Unemployment rate declines for first time in over a year
JEANNINE AVERSA, AP Economics Writer
WASHINGTON (AP) — U.S. employers throttled back on layoffs in July, cutting just 247,000 jobs, the fewest in a year, and the unemployment rate dipped to 9.4 percent, its first decline in 15 months.
It was a better-than-expected showing that offered a strong signal that the country’s recession is finally ending.
The new snapshot, released by the Labor Department on Friday, also offered other encouraging news: workers’ hours nudged up after sinking to a record low in June, and paychecks grew after having fallen or flat lined in some cases.
To be sure, the report still indicates that the jobs market is on shaky ground. But the new figures were better than many analysts were expecting and offered welcomed improvements to a part of the economy that has been clobbered by the recession.
Analysts were forecasting job losses to slow to around 320,000 and the unemployment rate to tick up to 9.6 percent.

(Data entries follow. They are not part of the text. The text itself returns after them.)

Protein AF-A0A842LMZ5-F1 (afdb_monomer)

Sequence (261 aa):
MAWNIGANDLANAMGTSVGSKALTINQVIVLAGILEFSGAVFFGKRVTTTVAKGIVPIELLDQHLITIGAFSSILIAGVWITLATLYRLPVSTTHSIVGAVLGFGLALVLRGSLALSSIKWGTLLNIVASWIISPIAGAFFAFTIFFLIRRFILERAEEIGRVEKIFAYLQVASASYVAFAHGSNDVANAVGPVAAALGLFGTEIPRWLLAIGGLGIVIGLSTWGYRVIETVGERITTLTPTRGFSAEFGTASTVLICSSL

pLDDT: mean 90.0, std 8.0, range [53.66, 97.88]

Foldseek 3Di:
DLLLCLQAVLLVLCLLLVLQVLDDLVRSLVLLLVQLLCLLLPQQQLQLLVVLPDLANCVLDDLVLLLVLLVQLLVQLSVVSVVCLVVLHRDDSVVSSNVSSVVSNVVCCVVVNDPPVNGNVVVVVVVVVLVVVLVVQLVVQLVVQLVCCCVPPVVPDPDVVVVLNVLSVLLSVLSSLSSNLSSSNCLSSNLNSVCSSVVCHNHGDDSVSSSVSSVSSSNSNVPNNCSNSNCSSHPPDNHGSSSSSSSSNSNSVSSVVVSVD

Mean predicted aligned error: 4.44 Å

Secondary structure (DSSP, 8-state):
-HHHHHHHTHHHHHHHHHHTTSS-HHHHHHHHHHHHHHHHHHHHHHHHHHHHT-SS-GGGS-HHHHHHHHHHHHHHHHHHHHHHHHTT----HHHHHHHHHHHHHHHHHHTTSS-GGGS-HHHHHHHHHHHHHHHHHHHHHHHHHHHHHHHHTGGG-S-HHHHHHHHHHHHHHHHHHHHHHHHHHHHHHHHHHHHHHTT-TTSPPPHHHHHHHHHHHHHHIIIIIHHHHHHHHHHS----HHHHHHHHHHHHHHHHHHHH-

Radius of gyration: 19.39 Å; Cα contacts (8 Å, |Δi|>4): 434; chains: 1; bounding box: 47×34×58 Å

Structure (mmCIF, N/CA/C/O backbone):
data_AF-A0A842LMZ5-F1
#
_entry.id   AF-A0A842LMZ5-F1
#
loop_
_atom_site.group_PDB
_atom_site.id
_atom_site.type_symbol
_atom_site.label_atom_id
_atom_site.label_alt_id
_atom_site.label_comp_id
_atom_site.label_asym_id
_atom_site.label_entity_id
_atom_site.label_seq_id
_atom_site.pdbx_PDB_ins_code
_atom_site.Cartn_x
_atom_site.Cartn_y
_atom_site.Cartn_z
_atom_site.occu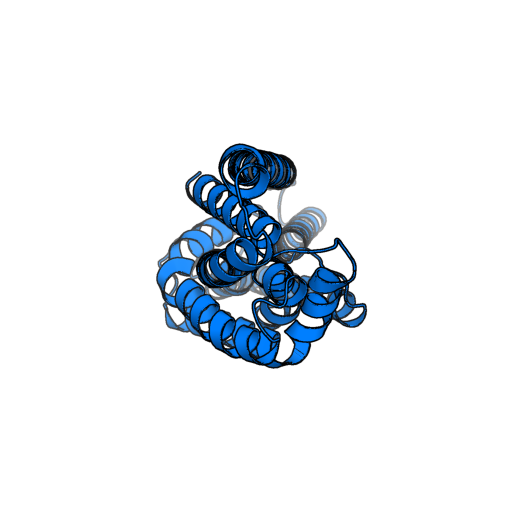pancy
_atom_site.B_iso_or_equiv
_atom_site.auth_seq_id
_atom_site.auth_comp_id
_atom_site.auth_asym_id
_atom_site.auth_atom_id
_atom_site.pdbx_PDB_model_num
ATOM 1 N N . MET A 1 1 ? 4.805 -9.711 -6.530 1.00 94.00 1 MET A N 1
ATOM 2 C CA . MET A 1 1 ? 4.537 -8.283 -6.256 1.00 94.00 1 MET A CA 1
ATOM 3 C C . MET A 1 1 ? 3.115 -8.013 -5.788 1.00 94.00 1 MET A C 1
ATOM 5 O O . MET A 1 1 ? 2.978 -7.666 -4.633 1.00 94.00 1 MET A O 1
ATOM 9 N N . ALA A 1 2 ? 2.054 -8.202 -6.587 1.00 96.25 2 ALA A N 1
ATOM 10 C CA . ALA A 1 2 ? 0.680 -7.941 -6.109 1.00 96.25 2 ALA A CA 1
ATOM 11 C C . ALA A 1 2 ? 0.329 -8.703 -4.814 1.00 96.25 2 ALA A C 1
ATOM 13 O O . ALA A 1 2 ? -0.167 -8.127 -3.854 1.00 96.25 2 ALA A O 1
ATOM 14 N N . TRP A 1 3 ? 0.708 -9.981 -4.752 1.00 97.56 3 TRP A N 1
ATOM 15 C CA . TRP A 1 3 ? 0.637 -10.778 -3.526 1.00 97.56 3 TRP A CA 1
ATOM 16 C C . TRP A 1 3 ? 1.426 -10.174 -2.354 1.00 97.56 3 TRP A C 1
ATOM 18 O O . TRP A 1 3 ? 0.945 -10.157 -1.229 1.00 97.56 3 TRP A O 1
ATOM 28 N N . ASN A 1 4 ? 2.612 -9.620 -2.609 1.00 97.06 4 ASN A N 1
ATOM 29 C CA . ASN A 1 4 ? 3.431 -8.983 -1.578 1.00 97.06 4 ASN A CA 1
ATOM 30 C C . ASN A 1 4 ? 2.762 -7.740 -0.989 1.00 97.06 4 ASN A C 1
ATOM 32 O O . ASN A 1 4 ? 2.852 -7.535 0.214 1.00 97.06 4 ASN A O 1
ATOM 36 N N . ILE A 1 5 ? 2.075 -6.958 -1.827 1.00 95.31 5 ILE A N 1
ATOM 37 C CA . ILE A 1 5 ? 1.325 -5.772 -1.402 1.00 95.31 5 ILE A CA 1
ATOM 38 C C . ILE A 1 5 ? 0.240 -6.179 -0.407 1.00 95.31 5 ILE A C 1
ATOM 40 O O . ILE A 1 5 ? 0.206 -5.669 0.705 1.00 95.31 5 ILE A O 1
ATOM 44 N N . GLY A 1 6 ? -0.590 -7.168 -0.747 1.00 95.62 6 GLY A N 1
ATOM 45 C CA . GLY A 1 6 ? -1.617 -7.645 0.183 1.00 95.62 6 GLY A CA 1
ATOM 46 C C . GLY A 1 6 ? -1.056 -8.280 1.457 1.00 95.62 6 GLY A C 1
ATOM 47 O O . GLY A 1 6 ? -1.643 -8.147 2.527 1.00 95.62 6 GLY A O 1
ATOM 48 N N . ALA A 1 7 ? 0.083 -8.968 1.354 1.00 96.12 7 ALA A N 1
ATOM 49 C CA . ALA A 1 7 ? 0.714 -9.640 2.485 1.00 96.12 7 ALA A CA 1
ATOM 50 C C . ALA A 1 7 ? 1.418 -8.681 3.465 1.00 96.12 7 ALA A C 1
ATOM 52 O O . ALA A 1 7 ? 1.523 -9.013 4.645 1.00 96.12 7 ALA A O 1
ATOM 53 N N . ASN A 1 8 ? 1.912 -7.527 2.999 1.00 95.12 8 ASN A N 1
ATOM 54 C CA . ASN A 1 8 ? 2.664 -6.577 3.825 1.00 95.12 8 ASN A CA 1
ATOM 55 C C . ASN A 1 8 ? 1.869 -5.300 4.133 1.00 95.12 8 ASN A C 1
ATOM 57 O O . ASN A 1 8 ? 1.686 -4.954 5.301 1.00 95.12 8 ASN A O 1
ATOM 61 N N . ASP A 1 9 ? 1.346 -4.640 3.101 1.00 88.50 9 ASP A N 1
ATOM 62 C CA . ASP A 1 9 ? 0.905 -3.247 3.192 1.00 88.50 9 ASP A CA 1
ATOM 63 C C . ASP A 1 9 ? -0.527 -3.117 3.736 1.00 88.50 9 ASP A C 1
ATOM 65 O O . ASP A 1 9 ? -0.882 -2.059 4.252 1.00 88.50 9 ASP A O 1
ATOM 69 N N . LEU A 1 10 ? -1.334 -4.192 3.772 1.00 82.62 10 LEU A N 1
ATOM 70 C CA . LEU A 1 10 ? -2.673 -4.106 4.381 1.00 82.62 10 LEU A CA 1
ATOM 71 C C . LEU A 1 10 ? -2.628 -3.772 5.883 1.00 82.62 10 LEU A C 1
ATOM 73 O O . LEU A 1 10 ? -3.576 -3.215 6.447 1.00 82.62 10 LEU A O 1
ATOM 77 N N . ALA A 1 11 ? -1.512 -4.055 6.554 1.00 86.06 11 ALA A N 1
ATOM 78 C CA . ALA A 1 11 ? -1.322 -3.615 7.930 1.00 86.06 11 ALA A CA 1
ATOM 79 C C . ALA A 1 11 ? -1.464 -2.087 8.079 1.00 86.06 11 ALA A C 1
ATOM 81 O O . ALA A 1 11 ? -1.948 -1.626 9.112 1.00 86.06 11 ALA A O 1
ATOM 82 N N . ASN A 1 12 ? -1.150 -1.322 7.028 1.00 83.62 12 ASN A N 1
ATOM 83 C CA . ASN A 1 12 ? -1.290 0.133 6.988 1.00 83.62 12 ASN A CA 1
ATOM 84 C C . ASN A 1 12 ? -2.759 0.585 6.962 1.00 83.62 12 ASN A C 1
ATOM 86 O O . ASN A 1 12 ? -3.075 1.654 7.479 1.00 83.62 12 ASN A O 1
ATOM 90 N N . ALA A 1 13 ? -3.654 -0.217 6.375 1.00 79.25 13 ALA A N 1
ATOM 91 C CA . ALA A 1 13 ? -5.072 0.112 6.241 1.00 79.25 13 ALA A CA 1
ATOM 92 C C . ALA A 1 13 ? -5.927 -0.393 7.410 1.00 79.25 13 ALA A C 1
ATOM 94 O O . ALA A 1 13 ? -6.877 0.269 7.818 1.00 79.25 13 ALA A O 1
ATOM 95 N N . MET A 1 14 ? -5.610 -1.583 7.929 1.00 88.75 14 MET A N 1
ATOM 96 C CA . MET A 1 14 ? -6.496 -2.323 8.838 1.00 88.75 14 MET A CA 1
ATOM 97 C C . MET A 1 14 ? -5.825 -2.749 10.153 1.00 88.75 14 MET A C 1
ATOM 99 O O . MET A 1 14 ? -6.510 -3.232 11.058 1.00 88.75 14 MET A O 1
ATOM 103 N N . GLY A 1 15 ? -4.510 -2.551 10.308 1.00 90.12 15 GLY A N 1
ATOM 104 C CA . GLY A 1 15 ? -3.787 -2.888 11.542 1.00 90.12 15 GLY A CA 1
ATOM 105 C C . GLY A 1 15 ? -4.336 -2.156 12.767 1.00 90.12 15 GLY A C 1
ATOM 106 O O . GLY A 1 15 ? -4.483 -2.746 13.837 1.00 90.12 15 GLY A O 1
ATOM 107 N N . THR A 1 16 ? -4.747 -0.899 12.590 1.00 90.69 16 THR A N 1
ATOM 108 C CA . THR A 1 16 ? -5.378 -0.073 13.629 1.00 90.69 16 THR A CA 1
ATOM 109 C C . THR A 1 16 ? -6.721 -0.622 14.101 1.00 90.69 16 THR A C 1
ATOM 111 O O . THR A 1 16 ? -7.037 -0.521 15.287 1.00 90.69 16 THR A O 1
ATOM 114 N N . SER A 1 17 ? -7.504 -1.214 13.198 1.00 92.38 17 SER A N 1
ATOM 115 C CA . SER A 1 17 ? -8.817 -1.802 13.498 1.00 92.38 17 SER A CA 1
ATOM 116 C C . SER A 1 17 ? -8.717 -3.140 14.231 1.00 92.38 17 SER A C 1
ATOM 118 O O . SER A 1 17 ? -9.563 -3.444 15.073 1.00 92.38 17 SER A O 1
ATOM 120 N N . VAL A 1 18 ? -7.664 -3.921 13.965 1.00 92.88 18 VAL A N 1
ATOM 121 C CA . VAL A 1 18 ? -7.360 -5.128 14.752 1.00 92.88 18 VAL A CA 1
ATOM 122 C C . VAL A 1 18 ? -6.804 -4.750 16.123 1.00 92.88 18 VAL A C 1
ATOM 124 O O . VAL A 1 18 ? -7.275 -5.262 17.137 1.00 92.88 18 VAL A O 1
ATOM 127 N N . GLY A 1 19 ? -5.867 -3.798 16.176 1.00 91.44 19 GLY A N 1
ATOM 128 C CA . GLY A 1 19 ? -5.256 -3.333 17.424 1.00 91.44 19 GLY A CA 1
ATOM 129 C C . GLY A 1 19 ? -6.251 -2.712 18.410 1.00 91.44 19 GLY A C 1
ATOM 130 O O . GLY A 1 19 ? -6.154 -2.944 19.614 1.00 91.44 19 GLY A O 1
ATOM 131 N N . SER A 1 20 ? -7.255 -1.978 17.913 1.00 92.69 20 SER A N 1
ATOM 132 C CA . SER A 1 20 ? -8.345 -1.425 18.735 1.00 92.69 20 SER A CA 1
ATOM 133 C C . SER A 1 20 ? -9.428 -2.443 19.106 1.00 92.69 20 SER A C 1
ATOM 135 O O . SER A 1 20 ? -10.341 -2.115 19.867 1.00 92.69 20 SER A O 1
ATOM 137 N N . LYS A 1 21 ? -9.340 -3.671 18.573 1.00 92.06 21 LYS A N 1
ATOM 138 C CA . LYS A 1 21 ? -10.358 -4.729 18.664 1.00 92.06 21 LYS A CA 1
ATOM 139 C C . LYS A 1 21 ? -11.708 -4.346 18.041 1.00 92.06 21 LYS A C 1
ATOM 141 O O . LYS A 1 21 ? -12.724 -4.951 18.381 1.00 92.06 21 LYS A O 1
ATOM 146 N N . ALA A 1 22 ? -11.729 -3.369 17.131 1.00 92.44 22 ALA A N 1
ATOM 147 C CA . ALA A 1 22 ? -12.920 -3.032 16.350 1.00 92.44 22 ALA A CA 1
ATOM 148 C C . ALA A 1 22 ? -13.257 -4.132 15.329 1.00 92.44 22 ALA A C 1
ATOM 150 O O . ALA A 1 22 ? -14.430 -4.404 15.079 1.00 92.44 22 ALA A O 1
ATOM 151 N N . LEU A 1 23 ? -12.233 -4.793 14.774 1.00 93.81 23 LEU A N 1
ATOM 152 C CA . LEU A 1 23 ? -12.373 -5.926 13.861 1.00 93.81 23 LEU A CA 1
ATOM 153 C C . LEU A 1 23 ? -11.467 -7.088 14.266 1.00 93.81 23 LEU A C 1
ATOM 155 O O . LEU A 1 23 ? -10.361 -6.910 14.770 1.00 93.81 23 LEU A O 1
ATOM 159 N N . THR A 1 24 ? -11.924 -8.300 13.977 1.00 94.06 24 THR A N 1
ATOM 160 C CA . THR A 1 24 ? -11.090 -9.508 14.009 1.00 94.06 24 THR A CA 1
ATOM 161 C C . THR A 1 24 ? -10.314 -9.664 12.700 1.00 94.06 24 THR A C 1
ATOM 163 O O . THR A 1 24 ? -10.743 -9.178 11.653 1.00 94.06 24 THR A O 1
ATOM 166 N N . ILE A 1 25 ? -9.209 -10.414 12.723 1.00 91.12 25 ILE A N 1
ATOM 167 C CA . ILE A 1 25 ? -8.402 -10.698 11.521 1.00 91.12 25 ILE A CA 1
ATOM 168 C C . ILE A 1 25 ? -9.253 -11.320 10.403 1.00 91.12 25 ILE A C 1
ATOM 170 O O . ILE A 1 25 ? -9.144 -10.913 9.250 1.00 91.12 25 ILE A O 1
ATOM 174 N N . ASN A 1 26 ? -10.157 -12.245 10.734 1.00 92.75 26 ASN A N 1
ATOM 175 C CA . ASN A 1 26 ? -11.034 -12.874 9.741 1.00 92.75 26 ASN A CA 1
ATOM 176 C C . ASN A 1 26 ? -11.990 -11.864 9.089 1.00 92.75 26 ASN A C 1
ATOM 178 O O . ASN A 1 26 ? -12.201 -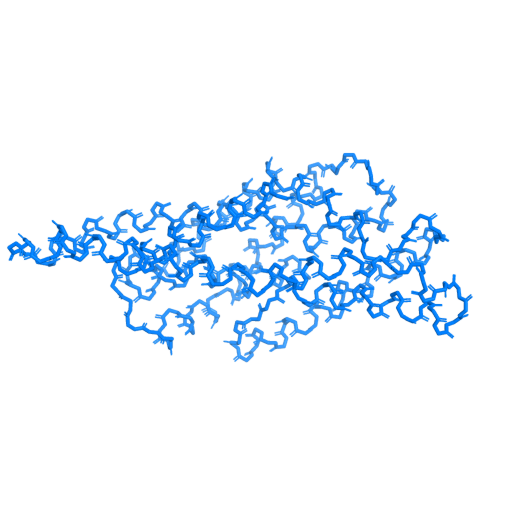11.909 7.879 1.00 92.75 26 ASN A O 1
ATOM 182 N N . GLN A 1 27 ? -12.542 -10.930 9.872 1.00 95.38 27 GLN A N 1
ATOM 183 C CA . GLN A 1 27 ? -13.381 -9.857 9.331 1.00 95.38 27 GLN A CA 1
ATOM 184 C C . GLN A 1 27 ? -12.571 -8.915 8.440 1.00 95.38 27 GLN A C 1
ATOM 186 O O . GLN A 1 27 ? -13.058 -8.532 7.380 1.00 95.38 27 GLN A O 1
ATOM 191 N N . VAL A 1 28 ? -11.334 -8.590 8.831 1.00 93.69 28 VAL A N 1
ATOM 192 C CA . VAL A 1 28 ? -10.422 -7.780 8.014 1.00 93.69 28 VAL A CA 1
ATOM 193 C C . VAL A 1 28 ? -10.125 -8.459 6.683 1.00 93.69 28 VAL A C 1
ATOM 195 O O . VAL A 1 28 ? -10.244 -7.806 5.654 1.00 93.69 28 VAL A O 1
ATOM 198 N N . ILE A 1 29 ? -9.802 -9.755 6.668 1.00 93.00 29 ILE A N 1
ATOM 199 C CA . ILE A 1 29 ? -9.502 -10.484 5.425 1.00 93.00 29 ILE A CA 1
ATOM 200 C C . ILE A 1 29 ? -10.671 -10.388 4.435 1.00 93.00 29 ILE A C 1
ATOM 202 O O . ILE A 1 29 ? -10.458 -10.093 3.260 1.00 93.00 29 ILE A O 1
ATOM 206 N N . VAL A 1 30 ? -11.908 -10.583 4.904 1.00 95.06 30 VAL A N 1
ATOM 207 C CA . VAL A 1 30 ? -13.100 -10.509 4.044 1.00 95.06 30 VAL A CA 1
ATOM 208 C C . VAL A 1 30 ? -13.379 -9.073 3.600 1.00 95.06 30 VAL A C 1
ATOM 210 O O . VAL A 1 30 ? -13.514 -8.810 2.405 1.00 95.06 30 VAL A O 1
ATOM 213 N N . LEU A 1 31 ? -13.457 -8.138 4.550 1.00 95.69 31 LEU A N 1
ATOM 214 C CA . LEU A 1 31 ? -13.822 -6.747 4.286 1.00 95.69 31 LEU A CA 1
ATOM 215 C C . LEU A 1 31 ? -12.781 -6.054 3.406 1.00 95.69 31 LEU A C 1
ATOM 217 O O . LEU A 1 31 ? -13.117 -5.506 2.356 1.00 95.69 31 LEU A O 1
ATOM 221 N N . ALA A 1 32 ? -11.513 -6.113 3.809 1.00 94.50 32 ALA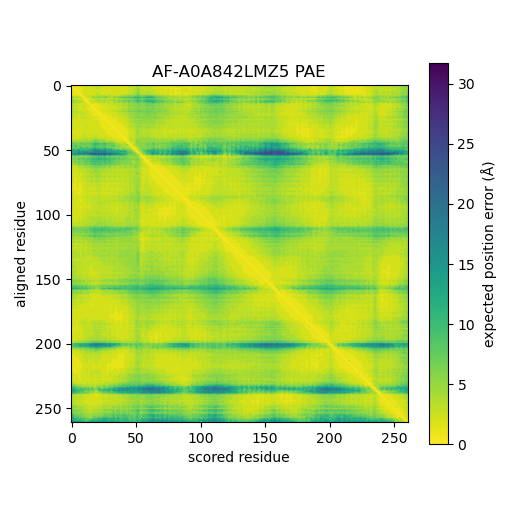 A N 1
ATOM 222 C CA . ALA A 1 32 ? -10.426 -5.518 3.054 1.00 94.50 32 ALA A CA 1
ATOM 223 C C . ALA A 1 32 ? -10.224 -6.233 1.719 1.00 94.50 32 ALA A C 1
ATOM 225 O O . ALA A 1 32 ? -9.994 -5.563 0.724 1.00 94.50 32 ALA A O 1
ATOM 226 N N . GLY A 1 33 ? -10.399 -7.558 1.649 1.00 95.50 33 GLY A N 1
ATOM 227 C CA . GLY A 1 33 ? -10.316 -8.289 0.385 1.00 95.50 33 GLY A CA 1
ATOM 228 C C . GLY A 1 33 ? -11.298 -7.760 -0.666 1.00 95.50 33 GLY A C 1
ATOM 229 O O . GLY A 1 33 ? -10.911 -7.505 -1.805 1.00 95.50 33 GLY A O 1
ATOM 230 N N . ILE A 1 34 ? -12.555 -7.519 -0.280 1.00 96.56 34 ILE A N 1
ATOM 231 C CA . ILE A 1 34 ? -13.571 -6.951 -1.181 1.00 96.56 34 ILE A CA 1
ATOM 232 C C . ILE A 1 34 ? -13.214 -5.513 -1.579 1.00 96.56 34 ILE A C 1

The dip in the unemployment rate — from June’s 9.5 percent — was the first since April 2008. One of the reasons the rate went down, however, was because hundreds of thousands of people left the labor force. Fewer people, though, did report being unemployed.
All told, there were 14.5 million Americans out of work in July.
If laid-off workers who have given up looking for new jobs or have settled for part-time work had been included, the unemployment rate would have been 16.3 percent in July. That’s down from 16.5 percent in June, which was the highest on records dating to 1994.
Since the recession began in December 2007, the U.S. economy has lost a net total of 6.7 million jobs.
Also heartening: job losses in May and June turned out to be less than previously reported. Employers sliced 303,000 positions in May, versus 322,000 previously logged. And, they cut 443,000 in June, compared with an earlier estimate of 467,000.
The job cuts made in July were the fewest since August 2008.
The slowdown in layoffs in part reflected fewer jobs cuts in manufacturing, construction, professional and business services and financial activities — areas that have been hard hit by the collapse of the housing market and the financial crisis. Retailers, however, cut more jobs in July.
Those losses were blunted by job gains in government, education and health services, and in leisure and hospitality.
Still, the worst of the job cuts have passed.
The deepest job cuts of the recession came in January, when 741,000 job disappeared, the most in any month since 1949.
Slower job losses are occurring because companies aren’t cutting investment and spending as drastically as they had been during the depths of the recession which came in the final quarter of last year and carried over into the first quarter of this year.
With companies feeling a bit better about the economy’s prospects and their own, they boosted workers’ hours in July. The average work week rose to 33.1 hours, after having fallen to 33 hours in June, the lowest on records dating to 1964.
And, employers bumped up wages. Average hourly earnings rose to $18.56 in July, up from $18.53 in June. Hourly earnings were stagnant in June. Average weekly earnings, which fell in June, rose to $614.34.
Other recent barometers have shown some improvements in manufacturing, housing and construction activity.
The government reported last week that the economy shrank at a pace of just 1 percent from April-to-June, the strongest signal yet that the recession may be ending.
Many analysts predict the economy could start growing again in the current July-to-September quarter. And, the Federal Reserve, the country’s central bank, recently observed that the economy is finally showing signs of stabilizing in some regions of the country, bolstering hopes of a broader-based recovery this year.
Even with the improvements, it will take time for the jobs market to fully heal.
The Federal Reserve has predicted the unemployment rate is likely to top 10 percent this year. Some Fed officials think it could rise as high as 10.6 percent in 2010. The post-World War II high was 10.8 percent at the end of 1982, when the country suffered through a severe recession.
An elevated unemployment rate could become a political liability for President Barack Obama when congressional elections are held next year. The last time the unemployment rate topped 10 percent, the party of the president — then Ronald Reagan’s Republican Party — lost 26 House seats in the midterm elections in 1982.
Obama has urged Americans to be patient and give time for his $787 billion stimulus package of tax cuts and increased government spending to take hold. Most of the money will flow in 2010.
When the economy is healthy, employers add a net total of around 125,000 jobs a month just to keep the unemployment rate stable. To get the jobless rate down to a more normal 5 percent range, it would take stronger job growth — of at least 200,000 jobs a month. Economists say it might take until 2013 to drive down the unemployment rate to 5 percent.